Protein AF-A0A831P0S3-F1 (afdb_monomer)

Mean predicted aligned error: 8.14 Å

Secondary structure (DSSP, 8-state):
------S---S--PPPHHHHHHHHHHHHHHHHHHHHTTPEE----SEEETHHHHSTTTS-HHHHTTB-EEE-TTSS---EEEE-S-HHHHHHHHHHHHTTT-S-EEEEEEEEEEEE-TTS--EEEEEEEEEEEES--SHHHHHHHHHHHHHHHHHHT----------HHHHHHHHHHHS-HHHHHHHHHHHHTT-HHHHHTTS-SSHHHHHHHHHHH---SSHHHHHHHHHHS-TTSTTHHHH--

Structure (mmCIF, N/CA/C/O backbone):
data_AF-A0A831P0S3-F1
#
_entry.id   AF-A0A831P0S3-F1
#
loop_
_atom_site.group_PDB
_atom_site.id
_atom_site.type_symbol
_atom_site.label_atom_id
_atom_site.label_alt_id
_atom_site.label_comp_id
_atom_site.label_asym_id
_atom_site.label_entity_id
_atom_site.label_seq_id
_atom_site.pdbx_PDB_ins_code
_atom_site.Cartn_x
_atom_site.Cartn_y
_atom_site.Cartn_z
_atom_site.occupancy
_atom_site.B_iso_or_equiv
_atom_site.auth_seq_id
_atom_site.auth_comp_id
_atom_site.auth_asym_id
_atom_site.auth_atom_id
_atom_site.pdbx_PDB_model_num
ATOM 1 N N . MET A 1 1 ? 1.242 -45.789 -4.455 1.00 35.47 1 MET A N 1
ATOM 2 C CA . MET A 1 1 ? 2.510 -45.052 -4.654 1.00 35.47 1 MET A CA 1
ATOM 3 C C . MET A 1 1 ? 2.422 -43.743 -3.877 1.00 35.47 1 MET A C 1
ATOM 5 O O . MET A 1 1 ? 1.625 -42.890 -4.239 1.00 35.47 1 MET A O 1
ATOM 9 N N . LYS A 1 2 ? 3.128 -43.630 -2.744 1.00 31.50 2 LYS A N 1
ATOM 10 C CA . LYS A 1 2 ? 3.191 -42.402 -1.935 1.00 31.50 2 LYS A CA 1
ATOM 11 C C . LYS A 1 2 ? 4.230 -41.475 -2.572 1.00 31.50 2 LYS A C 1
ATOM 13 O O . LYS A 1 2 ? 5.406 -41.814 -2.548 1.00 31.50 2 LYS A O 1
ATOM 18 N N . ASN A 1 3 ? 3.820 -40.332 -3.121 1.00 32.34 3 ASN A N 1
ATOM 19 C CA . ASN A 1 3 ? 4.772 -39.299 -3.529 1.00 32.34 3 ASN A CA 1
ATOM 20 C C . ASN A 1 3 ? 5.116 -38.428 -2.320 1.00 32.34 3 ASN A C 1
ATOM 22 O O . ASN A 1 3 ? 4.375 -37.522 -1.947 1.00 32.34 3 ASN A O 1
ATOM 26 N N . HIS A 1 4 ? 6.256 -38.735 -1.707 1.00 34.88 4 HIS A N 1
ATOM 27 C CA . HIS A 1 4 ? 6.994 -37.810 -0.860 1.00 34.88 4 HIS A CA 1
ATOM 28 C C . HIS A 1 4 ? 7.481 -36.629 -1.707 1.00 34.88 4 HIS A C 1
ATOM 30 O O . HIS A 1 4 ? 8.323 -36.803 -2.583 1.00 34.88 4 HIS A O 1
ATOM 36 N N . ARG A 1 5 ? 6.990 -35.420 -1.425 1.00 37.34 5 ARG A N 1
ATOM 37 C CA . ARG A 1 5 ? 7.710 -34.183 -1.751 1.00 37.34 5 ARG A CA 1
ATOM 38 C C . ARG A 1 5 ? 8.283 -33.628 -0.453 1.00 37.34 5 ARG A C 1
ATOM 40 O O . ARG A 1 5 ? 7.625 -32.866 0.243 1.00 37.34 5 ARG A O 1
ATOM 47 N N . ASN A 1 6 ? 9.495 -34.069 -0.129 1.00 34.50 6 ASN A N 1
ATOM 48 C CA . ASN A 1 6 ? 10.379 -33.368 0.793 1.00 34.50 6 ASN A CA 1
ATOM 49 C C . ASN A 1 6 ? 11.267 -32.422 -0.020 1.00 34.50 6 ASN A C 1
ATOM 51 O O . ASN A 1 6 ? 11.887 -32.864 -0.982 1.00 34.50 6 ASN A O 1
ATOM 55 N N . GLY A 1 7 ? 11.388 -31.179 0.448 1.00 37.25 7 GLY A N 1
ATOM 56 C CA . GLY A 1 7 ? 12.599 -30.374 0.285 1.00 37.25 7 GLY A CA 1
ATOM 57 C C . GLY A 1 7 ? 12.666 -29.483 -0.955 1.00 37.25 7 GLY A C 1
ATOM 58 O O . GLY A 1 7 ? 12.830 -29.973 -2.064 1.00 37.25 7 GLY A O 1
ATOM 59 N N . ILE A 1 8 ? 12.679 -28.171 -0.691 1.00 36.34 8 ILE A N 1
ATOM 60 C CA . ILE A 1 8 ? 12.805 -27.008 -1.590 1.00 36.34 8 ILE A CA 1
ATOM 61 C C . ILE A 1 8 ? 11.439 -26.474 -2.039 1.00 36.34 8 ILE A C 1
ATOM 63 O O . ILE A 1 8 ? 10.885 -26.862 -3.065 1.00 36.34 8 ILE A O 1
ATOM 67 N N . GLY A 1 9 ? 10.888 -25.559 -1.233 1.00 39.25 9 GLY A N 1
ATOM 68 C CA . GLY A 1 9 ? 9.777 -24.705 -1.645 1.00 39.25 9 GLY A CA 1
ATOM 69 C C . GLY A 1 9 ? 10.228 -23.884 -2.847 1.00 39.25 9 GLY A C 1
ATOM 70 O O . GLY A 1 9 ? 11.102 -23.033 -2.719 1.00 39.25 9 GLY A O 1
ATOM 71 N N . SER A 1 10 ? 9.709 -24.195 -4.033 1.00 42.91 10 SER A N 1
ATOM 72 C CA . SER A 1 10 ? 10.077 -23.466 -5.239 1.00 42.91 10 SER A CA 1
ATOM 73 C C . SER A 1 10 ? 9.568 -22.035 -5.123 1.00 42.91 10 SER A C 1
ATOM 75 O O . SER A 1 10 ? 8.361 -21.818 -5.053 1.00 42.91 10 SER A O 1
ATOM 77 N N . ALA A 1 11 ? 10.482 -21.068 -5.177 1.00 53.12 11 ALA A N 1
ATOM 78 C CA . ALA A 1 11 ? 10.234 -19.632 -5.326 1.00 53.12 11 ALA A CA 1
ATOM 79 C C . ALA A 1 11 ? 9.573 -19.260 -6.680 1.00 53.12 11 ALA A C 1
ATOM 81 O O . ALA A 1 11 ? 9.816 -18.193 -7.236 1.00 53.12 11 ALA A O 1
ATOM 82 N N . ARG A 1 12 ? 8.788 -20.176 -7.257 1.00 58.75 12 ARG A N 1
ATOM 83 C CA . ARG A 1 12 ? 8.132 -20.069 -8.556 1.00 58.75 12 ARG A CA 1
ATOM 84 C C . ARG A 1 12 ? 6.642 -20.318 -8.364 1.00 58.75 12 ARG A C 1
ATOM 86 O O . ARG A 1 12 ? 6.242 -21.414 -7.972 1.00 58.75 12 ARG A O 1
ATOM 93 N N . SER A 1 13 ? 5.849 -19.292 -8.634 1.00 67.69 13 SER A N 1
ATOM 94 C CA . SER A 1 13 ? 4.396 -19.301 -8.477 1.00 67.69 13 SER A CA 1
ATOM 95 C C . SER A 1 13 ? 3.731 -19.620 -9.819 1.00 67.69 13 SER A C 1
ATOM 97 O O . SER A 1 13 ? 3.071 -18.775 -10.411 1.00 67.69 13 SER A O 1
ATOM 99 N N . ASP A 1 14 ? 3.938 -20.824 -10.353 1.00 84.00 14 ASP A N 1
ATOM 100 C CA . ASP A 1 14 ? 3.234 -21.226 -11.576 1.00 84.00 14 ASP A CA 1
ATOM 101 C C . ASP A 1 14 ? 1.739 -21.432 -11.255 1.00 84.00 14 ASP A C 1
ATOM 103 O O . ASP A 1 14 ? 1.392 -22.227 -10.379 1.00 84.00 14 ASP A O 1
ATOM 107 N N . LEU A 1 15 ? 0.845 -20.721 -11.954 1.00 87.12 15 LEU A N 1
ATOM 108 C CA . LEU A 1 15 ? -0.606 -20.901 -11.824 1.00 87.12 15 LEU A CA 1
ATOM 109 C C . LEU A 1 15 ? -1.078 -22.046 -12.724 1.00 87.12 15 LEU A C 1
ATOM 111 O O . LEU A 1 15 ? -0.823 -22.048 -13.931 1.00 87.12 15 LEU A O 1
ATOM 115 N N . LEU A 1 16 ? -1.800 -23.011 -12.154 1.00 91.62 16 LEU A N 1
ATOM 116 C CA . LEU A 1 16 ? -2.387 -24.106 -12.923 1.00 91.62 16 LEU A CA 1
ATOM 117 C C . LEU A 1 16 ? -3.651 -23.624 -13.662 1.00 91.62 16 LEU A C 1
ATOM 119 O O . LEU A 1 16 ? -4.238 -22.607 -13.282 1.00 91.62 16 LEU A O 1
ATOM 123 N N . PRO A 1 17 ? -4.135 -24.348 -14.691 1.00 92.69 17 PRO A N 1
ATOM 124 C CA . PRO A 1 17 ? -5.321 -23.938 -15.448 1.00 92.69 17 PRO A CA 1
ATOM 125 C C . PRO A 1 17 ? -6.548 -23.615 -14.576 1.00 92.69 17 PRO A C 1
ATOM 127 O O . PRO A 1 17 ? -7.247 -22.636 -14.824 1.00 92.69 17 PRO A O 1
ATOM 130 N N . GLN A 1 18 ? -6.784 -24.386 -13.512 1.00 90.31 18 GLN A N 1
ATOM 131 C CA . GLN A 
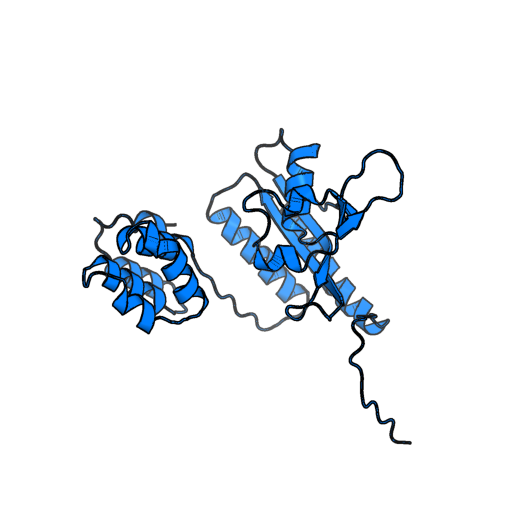1 18 ? -7.872 -24.138 -12.563 1.00 90.31 18 GLN A CA 1
ATOM 132 C C . GLN A 1 18 ? -7.665 -22.888 -11.693 1.00 90.31 18 GLN A C 1
ATOM 134 O O . GLN A 1 18 ? -8.642 -22.272 -11.262 1.00 90.31 18 GLN A O 1
ATOM 139 N N . ASP A 1 19 ? -6.414 -22.504 -11.438 1.00 91.31 19 ASP A N 1
ATOM 140 C CA . ASP A 1 19 ? -6.083 -21.315 -10.654 1.00 91.31 19 ASP A CA 1
ATOM 141 C C . ASP A 1 19 ? -6.274 -20.060 -11.503 1.00 91.31 19 ASP A C 1
ATOM 143 O O . ASP A 1 19 ? -6.833 -19.076 -11.021 1.00 91.31 19 ASP A O 1
ATOM 147 N N . ILE A 1 20 ? -5.934 -20.129 -12.796 1.00 93.19 20 ILE A N 1
ATOM 148 C CA . ILE A 1 20 ? -6.178 -19.048 -13.759 1.00 93.19 20 ILE A CA 1
ATOM 149 C C . ILE A 1 20 ? -7.663 -18.684 -13.826 1.00 93.19 20 ILE A C 1
ATOM 151 O O . ILE A 1 20 ? -7.983 -17.502 -13.872 1.00 93.19 20 ILE A O 1
ATOM 155 N N . ILE A 1 21 ? -8.584 -19.651 -13.769 1.00 93.44 21 ILE A N 1
ATOM 156 C CA . ILE A 1 21 ? -10.031 -19.358 -13.770 1.00 93.44 21 ILE A CA 1
ATOM 157 C C . ILE A 1 21 ? -10.412 -18.475 -12.572 1.00 93.44 21 ILE A C 1
ATOM 159 O O . ILE A 1 21 ? -11.120 -17.480 -12.726 1.00 93.44 21 ILE A O 1
ATOM 163 N N . LYS A 1 22 ? -9.915 -18.809 -11.376 1.00 91.69 22 LYS A N 1
ATOM 164 C CA . LYS A 1 22 ? -10.160 -18.022 -10.156 1.00 91.69 22 LYS A CA 1
ATOM 165 C C . LYS A 1 22 ? -9.485 -16.654 -10.231 1.00 91.69 22 LYS A C 1
ATOM 167 O O . LYS A 1 22 ? -10.077 -15.657 -9.832 1.00 91.69 22 LYS A O 1
ATOM 172 N N . PHE A 1 23 ? -8.276 -16.614 -10.780 1.00 92.81 23 PHE A N 1
ATOM 173 C CA . PHE A 1 23 ? -7.510 -15.393 -10.976 1.00 92.81 23 PHE A CA 1
ATOM 174 C C . PHE A 1 23 ? -8.245 -14.420 -11.910 1.00 92.81 23 PHE A C 1
ATOM 176 O O . PHE A 1 23 ? -8.525 -13.289 -11.522 1.00 92.81 23 PHE A O 1
ATOM 183 N N . ARG A 1 24 ? -8.694 -14.893 -13.081 1.00 95.00 24 ARG A N 1
ATOM 184 C CA . ARG A 1 24 ? -9.491 -14.104 -14.035 1.00 95.00 24 ARG A CA 1
ATOM 185 C C . ARG A 1 24 ? -10.815 -13.630 -13.443 1.00 95.00 24 ARG A C 1
ATOM 187 O O . ARG A 1 24 ? -11.241 -12.520 -13.752 1.00 95.00 24 ARG A O 1
ATOM 194 N N . LYS A 1 25 ? -11.460 -14.429 -12.583 1.00 95.25 25 LYS A N 1
ATOM 195 C CA . LYS A 1 25 ? -12.675 -14.003 -11.868 1.00 95.25 25 LYS A CA 1
ATOM 196 C C . LYS A 1 25 ? -12.403 -12.764 -11.008 1.00 95.25 25 LYS A C 1
ATOM 198 O O . LYS A 1 25 ? -13.195 -11.829 -11.043 1.00 95.25 25 LYS A O 1
ATOM 203 N N . MET A 1 26 ? -11.289 -12.752 -10.274 1.00 95.75 26 MET A N 1
ATOM 204 C CA . MET A 
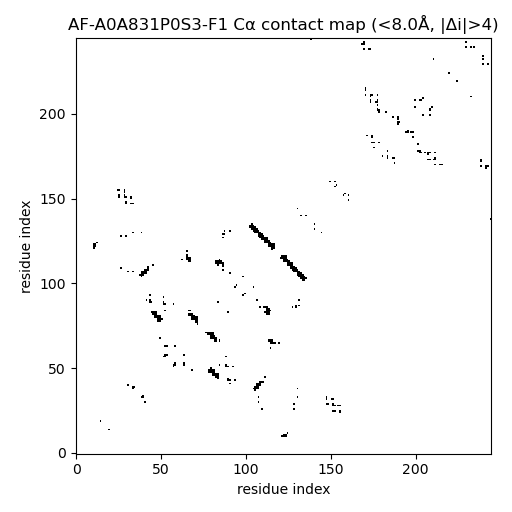1 26 ? -10.889 -11.615 -9.440 1.00 95.75 26 MET A CA 1
ATOM 205 C C . MET A 1 26 ? -10.561 -10.375 -10.285 1.00 95.75 26 MET A C 1
ATOM 207 O O . MET A 1 26 ? -11.067 -9.295 -9.999 1.00 95.75 26 MET A O 1
ATOM 211 N N . GLU A 1 27 ? -9.767 -10.531 -11.348 1.00 96.81 27 GLU A N 1
ATOM 212 C CA . GLU A 1 27 ? -9.429 -9.430 -12.263 1.00 96.81 27 GLU A CA 1
ATOM 213 C C . GLU A 1 27 ? -10.676 -8.825 -12.922 1.00 96.81 27 GLU A C 1
ATOM 215 O O . GLU A 1 27 ? -10.832 -7.608 -12.963 1.00 96.81 27 GLU A O 1
ATOM 220 N N . THR A 1 28 ? -11.590 -9.677 -13.400 1.00 97.44 28 THR A N 1
ATOM 221 C CA . THR A 1 28 ? -12.838 -9.242 -14.044 1.00 97.44 28 THR A CA 1
ATOM 222 C C . THR A 1 28 ? -13.712 -8.484 -13.054 1.00
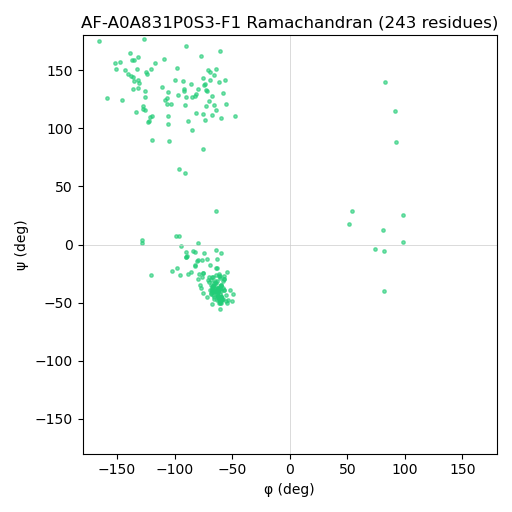 97.44 28 THR A C 1
ATOM 224 O O . THR A 1 28 ? -14.168 -7.385 -13.359 1.00 97.44 28 THR A O 1
ATOM 227 N N . ALA A 1 29 ? -13.896 -9.033 -11.846 1.00 97.62 29 ALA A N 1
ATOM 228 C CA . ALA A 1 29 ? -14.642 -8.362 -10.790 1.00 97.62 29 ALA A CA 1
ATOM 229 C C . ALA A 1 29 ? -14.059 -6.970 -10.510 1.00 97.62 29 ALA A C 1
ATOM 231 O O . ALA A 1 29 ? -14.801 -5.993 -10.514 1.00 97.62 29 ALA A O 1
ATOM 232 N N . PHE A 1 30 ? -12.739 -6.871 -10.350 1.00 98.25 30 PHE A N 1
ATOM 233 C CA . PHE A 1 30 ? -12.043 -5.616 -10.086 1.00 98.25 30 PHE A CA 1
ATOM 234 C C . PHE A 1 30 ? -12.227 -4.581 -11.206 1.00 98.25 30 PHE A C 1
ATOM 236 O O . PHE A 1 30 ? -12.719 -3.482 -10.948 1.00 98.25 30 PHE A O 1
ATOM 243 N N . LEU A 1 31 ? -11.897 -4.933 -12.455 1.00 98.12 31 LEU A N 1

## [Exercise requirements]
An exact copy is needed. It runs from the line above containing "ATOM 131 C CA . GLN A" down to the line containing "ATOM 134 O O", both included, with no pictures.

## [Solution for this exercise]
ATOM 131 C CA . GLN A 
1 18 ? -7.872 -24.138 -12.563 1.00 90.31 18 GLN A CA 1
ATOM 132 C C . GLN A 1 18 ? -7.665 -22.888 -11.693 1.00 90.31 18 GLN A C 1
ATOM 134 O O . GLN A 1 18 ? -8.642 -22.272 -11.262 1.00 90.31 18 GLN A O 1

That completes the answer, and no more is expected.